◆ Problem to work on
Pictures must not appear in the copy. Restate exactly the lines below from the one with "ATOM 169 O O" through the one with "ATOM 205 C C", inclusive.

(Saved data entries)

***

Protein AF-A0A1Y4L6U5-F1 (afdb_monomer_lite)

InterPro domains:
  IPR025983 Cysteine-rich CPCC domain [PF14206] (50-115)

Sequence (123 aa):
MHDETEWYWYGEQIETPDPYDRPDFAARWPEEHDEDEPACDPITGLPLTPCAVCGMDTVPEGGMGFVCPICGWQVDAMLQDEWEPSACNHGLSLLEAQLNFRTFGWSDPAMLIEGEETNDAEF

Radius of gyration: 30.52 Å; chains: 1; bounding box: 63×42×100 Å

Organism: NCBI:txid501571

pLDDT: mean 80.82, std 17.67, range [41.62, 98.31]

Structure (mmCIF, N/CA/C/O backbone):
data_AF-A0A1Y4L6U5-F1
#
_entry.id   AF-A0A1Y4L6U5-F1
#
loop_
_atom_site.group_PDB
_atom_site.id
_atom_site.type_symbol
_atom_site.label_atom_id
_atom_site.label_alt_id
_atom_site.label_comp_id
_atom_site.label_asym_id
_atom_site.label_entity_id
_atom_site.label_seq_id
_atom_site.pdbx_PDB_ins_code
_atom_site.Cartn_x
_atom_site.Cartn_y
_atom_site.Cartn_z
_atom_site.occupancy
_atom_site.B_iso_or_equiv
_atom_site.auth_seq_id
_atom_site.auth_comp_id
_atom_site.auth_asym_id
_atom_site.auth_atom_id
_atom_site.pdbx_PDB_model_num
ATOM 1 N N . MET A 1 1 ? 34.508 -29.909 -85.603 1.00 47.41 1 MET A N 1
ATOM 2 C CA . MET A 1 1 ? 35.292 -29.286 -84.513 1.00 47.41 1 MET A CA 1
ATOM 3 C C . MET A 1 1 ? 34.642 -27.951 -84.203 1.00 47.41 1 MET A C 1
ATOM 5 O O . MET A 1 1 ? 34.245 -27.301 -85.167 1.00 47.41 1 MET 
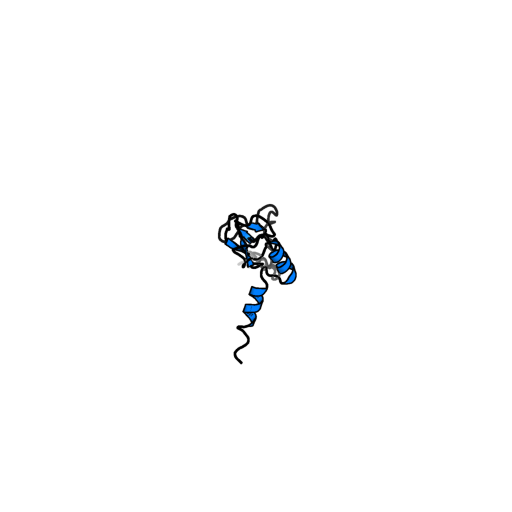A O 1
ATOM 9 N N . HIS A 1 2 ? 34.550 -27.599 -82.916 1.00 41.62 2 HIS A N 1
ATOM 10 C CA . HIS A 1 2 ? 33.589 -26.689 -82.258 1.00 41.62 2 HIS A CA 1
ATOM 11 C C . HIS A 1 2 ? 32.323 -27.455 -81.843 1.00 41.62 2 HIS A C 1
ATOM 13 O O . HIS A 1 2 ? 31.357 -27.497 -82.593 1.00 41.62 2 HIS A O 1
ATOM 19 N N . ASP A 1 3 ? 32.422 -28.377 -80.882 1.00 43.31 3 ASP A N 1
ATOM 20 C CA . ASP A 1 3 ? 32.676 -28.184 -79.434 1.00 43.31 3 ASP A CA 1
ATOM 21 C C . ASP A 1 3 ? 31.416 -27.637 -78.749 1.00 43.31 3 ASP A C 1
ATOM 23 O O . ASP A 1 3 ? 31.192 -26.432 -78.654 1.00 43.31 3 ASP A O 1
ATOM 27 N N . GLU A 1 4 ? 30.534 -28.572 -78.384 1.00 51.25 4 GLU A N 1
ATOM 28 C CA . GLU A 1 4 ? 29.391 -28.344 -77.504 1.00 51.25 4 GLU A CA 1
ATOM 29 C C . GLU A 1 4 ? 29.941 -28.207 -76.086 1.00 51.25 4 GLU A C 1
ATOM 31 O O . GLU A 1 4 ? 30.022 -29.176 -75.334 1.00 51.25 4 GLU A O 1
ATOM 36 N N . THR A 1 5 ? 30.414 -27.009 -75.751 1.00 47.56 5 THR A N 1
ATOM 37 C CA . THR A 1 5 ? 30.965 -26.754 -74.426 1.00 47.56 5 THR A CA 1
ATOM 38 C C . THR A 1 5 ? 29.827 -26.747 -73.408 1.00 47.56 5 THR A C 1
ATOM 40 O O . THR A 1 5 ? 28.974 -25.859 -73.379 1.00 47.56 5 THR A O 1
ATOM 43 N N . GLU A 1 6 ? 29.829 -27.806 -72.609 1.00 51.59 6 GLU A N 1
ATOM 44 C CA . GLU A 1 6 ? 29.020 -28.057 -71.430 1.00 51.59 6 GLU A CA 1
ATOM 45 C C . GLU A 1 6 ? 28.922 -26.824 -70.519 1.00 51.59 6 GLU A C 1
ATOM 47 O O . GLU A 1 6 ? 29.881 -26.428 -69.855 1.00 51.59 6 GLU A O 1
ATOM 52 N N . TRP A 1 7 ? 27.730 -26.234 -70.431 1.00 42.75 7 TRP A N 1
ATOM 53 C CA . TRP A 1 7 ? 27.428 -25.194 -69.447 1.00 42.75 7 TRP A CA 1
ATOM 54 C C . TRP A 1 7 ? 27.018 -25.819 -68.107 1.00 42.75 7 TRP A C 1
ATOM 56 O O . TRP A 1 7 ? 25.902 -25.625 -67.630 1.00 42.75 7 TRP A O 1
ATOM 66 N N . TYR A 1 8 ? 27.929 -26.574 -67.489 1.00 46.31 8 TYR A N 1
ATOM 67 C CA . TYR A 1 8 ? 27.878 -26.863 -66.055 1.00 46.31 8 TYR A CA 1
ATOM 68 C C . TYR A 1 8 ? 28.642 -25.769 -65.315 1.00 46.31 8 TYR A C 1
ATOM 70 O O . TYR A 1 8 ? 29.856 -25.862 -65.169 1.00 46.31 8 TYR A O 1
ATOM 78 N N . TRP A 1 9 ? 27.949 -24.742 -64.824 1.00 49.22 9 TRP A N 1
ATOM 79 C CA . TRP A 1 9 ? 28.555 -23.794 -63.887 1.00 49.22 9 TRP A CA 1
ATOM 80 C C . TRP A 1 9 ? 27.606 -23.505 -62.718 1.00 49.22 9 TRP A C 1
ATOM 82 O O . TRP A 1 9 ? 26.636 -22.767 -62.842 1.00 49.22 9 TRP A O 1
ATOM 92 N N . TYR A 1 10 ? 27.935 -24.170 -61.605 1.00 51.28 10 TYR A N 1
ATOM 93 C CA . TYR A 1 10 ? 27.583 -23.927 -60.203 1.00 51.28 10 TYR A CA 1
ATOM 94 C C . TYR A 1 10 ? 26.113 -23.671 -59.862 1.00 51.28 10 TYR A C 1
ATOM 96 O O . TYR A 1 10 ? 25.686 -22.543 -59.634 1.00 51.28 10 TYR A O 1
ATOM 104 N N . GLY A 1 11 ? 25.374 -24.767 -59.678 1.00 48.41 11 GLY A N 1
ATOM 105 C CA . GLY A 1 11 ? 24.244 -24.770 -58.758 1.00 48.41 11 GLY A CA 1
ATOM 106 C C . GLY A 1 11 ? 24.754 -24.562 -57.336 1.00 48.41 11 GLY A C 1
ATOM 107 O O . GLY A 1 11 ? 25.037 -25.525 -56.629 1.00 48.41 11 GLY A O 1
ATOM 108 N N . GLU A 1 12 ? 24.886 -23.308 -56.916 1.00 56.19 12 GLU A N 1
ATOM 109 C CA . GLU A 1 12 ? 24.717 -22.990 -55.507 1.00 56.19 12 GLU A CA 1
ATOM 110 C C . GLU A 1 12 ? 23.270 -23.384 -55.202 1.00 56.19 12 GLU A C 1
ATOM 112 O O . GLU A 1 12 ? 22.327 -22.766 -55.704 1.00 56.19 12 GLU A O 1
ATOM 117 N N . GLN A 1 13 ? 23.079 -24.520 -54.523 1.00 57.56 13 GLN A N 1
ATOM 118 C CA . GLN A 1 13 ? 21.772 -24.876 -53.992 1.00 57.56 13 GLN A CA 1
ATOM 119 C C . GLN A 1 13 ? 21.429 -23.786 -52.985 1.00 57.56 13 GLN A C 1
ATOM 121 O O . GLN A 1 13 ? 21.827 -23.852 -51.828 1.00 57.56 13 GLN A O 1
ATOM 126 N N . ILE A 1 14 ? 20.740 -22.748 -53.450 1.00 60.19 14 ILE A N 1
ATOM 127 C CA . ILE A 1 14 ? 20.048 -21.816 -52.579 1.00 60.19 14 ILE A CA 1
ATOM 128 C C . ILE A 1 14 ? 18.982 -22.681 -51.919 1.00 60.19 14 ILE A C 1
ATOM 130 O O . ILE A 1 14 ? 17.943 -22.960 -52.521 1.00 60.19 14 ILE A O 1
ATOM 134 N N . GLU A 1 15 ? 19.295 -23.210 -50.738 1.00 66.31 15 GLU A N 1
ATOM 135 C CA . GLU A 1 15 ? 18.305 -23.843 -49.886 1.00 66.31 15 GLU A CA 1
ATOM 136 C C . GLU A 1 15 ? 17.218 -22.795 -49.686 1.00 66.31 15 GLU A C 1
ATOM 138 O O . GLU A 1 15 ? 17.438 -21.742 -49.087 1.00 66.31 15 GLU A O 1
ATOM 143 N N . THR A 1 16 ? 16.063 -23.019 -50.308 1.00 67.69 16 THR A N 1
ATOM 144 C CA . THR A 1 16 ? 14.899 -22.184 -50.057 1.00 67.69 16 THR A CA 1
ATOM 145 C C . THR A 1 16 ? 14.617 -22.307 -48.565 1.00 67.69 16 THR A C 1
ATOM 147 O O . THR A 1 16 ? 14.413 -23.443 -48.125 1.00 67.69 16 THR A O 1
ATOM 150 N N . PRO A 1 17 ? 14.630 -21.202 -47.794 1.00 70.62 17 PRO A N 1
ATOM 151 C CA . PRO A 1 17 ? 14.323 -21.261 -46.374 1.00 70.62 17 PRO A CA 1
ATOM 152 C C . PRO A 1 17 ? 12.998 -21.993 -46.192 1.00 70.62 17 PRO A C 1
ATOM 154 O O . PRO A 1 17 ? 12.053 -21.738 -46.948 1.00 70.62 17 PRO A O 1
ATOM 157 N N . ASP A 1 18 ? 12.945 -22.934 -45.251 1.00 78.19 18 ASP A N 1
ATOM 158 C CA . ASP A 1 18 ? 11.703 -23.632 -44.946 1.00 78.19 18 ASP A CA 1
ATOM 159 C C . ASP A 1 18 ? 10.646 -22.566 -44.589 1.00 78.19 18 ASP A C 1
ATOM 161 O O . ASP A 1 18 ? 10.875 -21.763 -43.685 1.00 78.19 18 ASP A O 1
ATOM 165 N N . PRO A 1 19 ? 9.503 -22.493 -45.298 1.00 78.50 19 PRO A N 1
ATOM 166 C CA . PRO A 1 19 ? 8.465 -21.502 -45.012 1.00 78.50 19 PRO A CA 1
ATOM 167 C C . PRO A 1 19 ? 7.859 -21.648 -43.605 1.00 78.50 19 PRO A C 1
ATOM 169 O O . PRO A 1 19 ? 7.149 -20.746 -43.149 1.00 78.50 19 PRO A O 1
ATOM 172 N N . TYR A 1 20 ? 8.117 -22.771 -42.929 1.00 77.44 20 TYR A N 1
ATOM 173 C CA . TYR A 1 20 ? 7.771 -23.017 -41.534 1.00 77.44 20 TYR A CA 1
ATOM 174 C C . TYR A 1 20 ? 8.908 -22.706 -40.554 1.00 77.44 20 TYR A C 1
ATOM 176 O O . TYR A 1 20 ? 8.652 -22.680 -39.349 1.00 77.44 20 TYR 
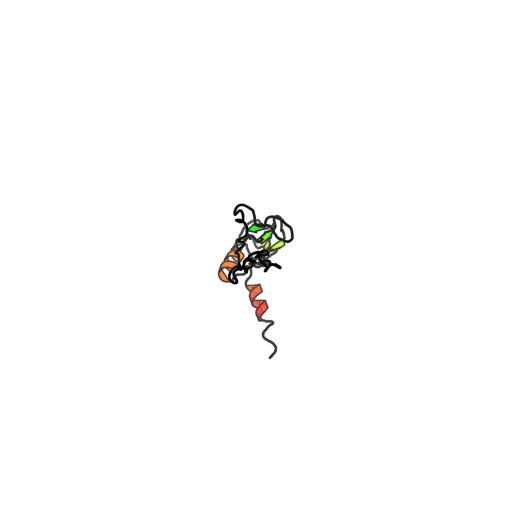A O 1
ATOM 184 N N . ASP A 1 21 ? 10.121 -22.420 -41.034 1.00 79.31 21 ASP A N 1
ATOM 185 C CA . ASP A 1 21 ? 11.199 -21.910 -40.195 1.00 79.31 21 ASP A CA 1
ATOM 186 C C . ASP A 1 21 ? 10.912 -20.443 -39.871 1.00 79.31 21 ASP A C 1
ATOM 188 O O . ASP A 1 21 ? 11.059 -19.520 -40.679 1.00 79.31 21 ASP A O 1
ATOM 192 N N . ARG A 1 22 ? 10.369 -20.255 -38.673 1.00 74.50 22 ARG A N 1
ATOM 193 C CA . ARG A 1 22 ? 9.926 -18.978 -38.129 1.00 74.50 22 ARG A CA 1
ATOM 194 C C . ARG A 1 22 ? 10.826 -18.643 -36.947 1.00 74.50 22 ARG A C 1
ATOM 196 O O . ARG A 1 22 ? 10.411 -18.825 -35.803 1.00 74.50 22 ARG A O 1
ATOM 203 N N . PRO A 1 23 ? 12.062 -18.164 -37.185 1.00 75.31 23 PRO A N 1
ATOM 204 C CA . PRO A 1 23 ? 12.970 -17.769 -36.109 1.00 75.31 23 PRO A CA 1
ATOM 205 C C . PRO A 1 23 ? 12.418 -16.589 -35.294 1.00 75.31 23 PRO A C 1
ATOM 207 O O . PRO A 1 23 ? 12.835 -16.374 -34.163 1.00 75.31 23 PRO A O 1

***

◆ Your response
ATOM 169 O O . PRO A 1 19 ? 7.149 -20.746 -43.149 1.00 78.50 19 PRO A O 1
ATOM 172 N N . TYR A 1 20 ? 8.117 -22.771 -42.929 1.00 77.44 20 TYR A N 1
ATOM 173 C CA . TYR A 1 20 ? 7.771 -23.017 -41.534 1.00 77.44 20 TYR A CA 1
ATOM 174 C C . TYR A 1 20 ? 8.908 -22.706 -40.554 1.00 77.44 20 TYR A C 1
ATOM 176 O O . TYR A 1 20 ? 8.652 -22.680 -39.349 1.00 77.44 20 TYR 
A O 1
ATOM 184 N N . ASP A 1 21 ? 10.121 -22.420 -41.034 1.00 79.31 21 ASP A N 1
ATOM 185 C CA . ASP A 1 21 ? 11.199 -21.910 -40.195 1.00 79.31 21 ASP A CA 1
ATOM 186 C C . ASP A 1 21 ? 10.912 -20.443 -39.871 1.00 79.31 21 ASP A C 1
ATOM 188 O O . ASP A 1 21 ? 11.059 -19.520 -40.679 1.00 79.31 21 ASP A O 1
ATOM 192 N N . ARG A 1 22 ? 10.369 -20.255 -38.673 1.00 74.50 22 ARG A N 1
ATOM 193 C CA . ARG A 1 22 ? 9.926 -18.978 -38.129 1.00 74.50 22 ARG A CA 1
ATOM 194 C C . ARG A 1 22 ? 10.826 -18.643 -36.947 1.00 74.50 22 ARG A C 1
ATOM 196 O O . ARG A 1 22 ? 10.411 -18.825 -35.803 1.00 74.50 22 ARG A O 1
ATOM 203 N N . PRO A 1 23 ? 12.062 -18.164 -37.185 1.00 75.31 23 PRO A N 1
ATOM 204 C CA . PRO A 1 23 ? 12.970 -17.769 -36.109 1.00 75.31 23 PRO A CA 1
ATOM 205 C C . PRO A 1 23 ? 12.418 -16.589 -35.294 1.00 75.31 23 PRO A C 1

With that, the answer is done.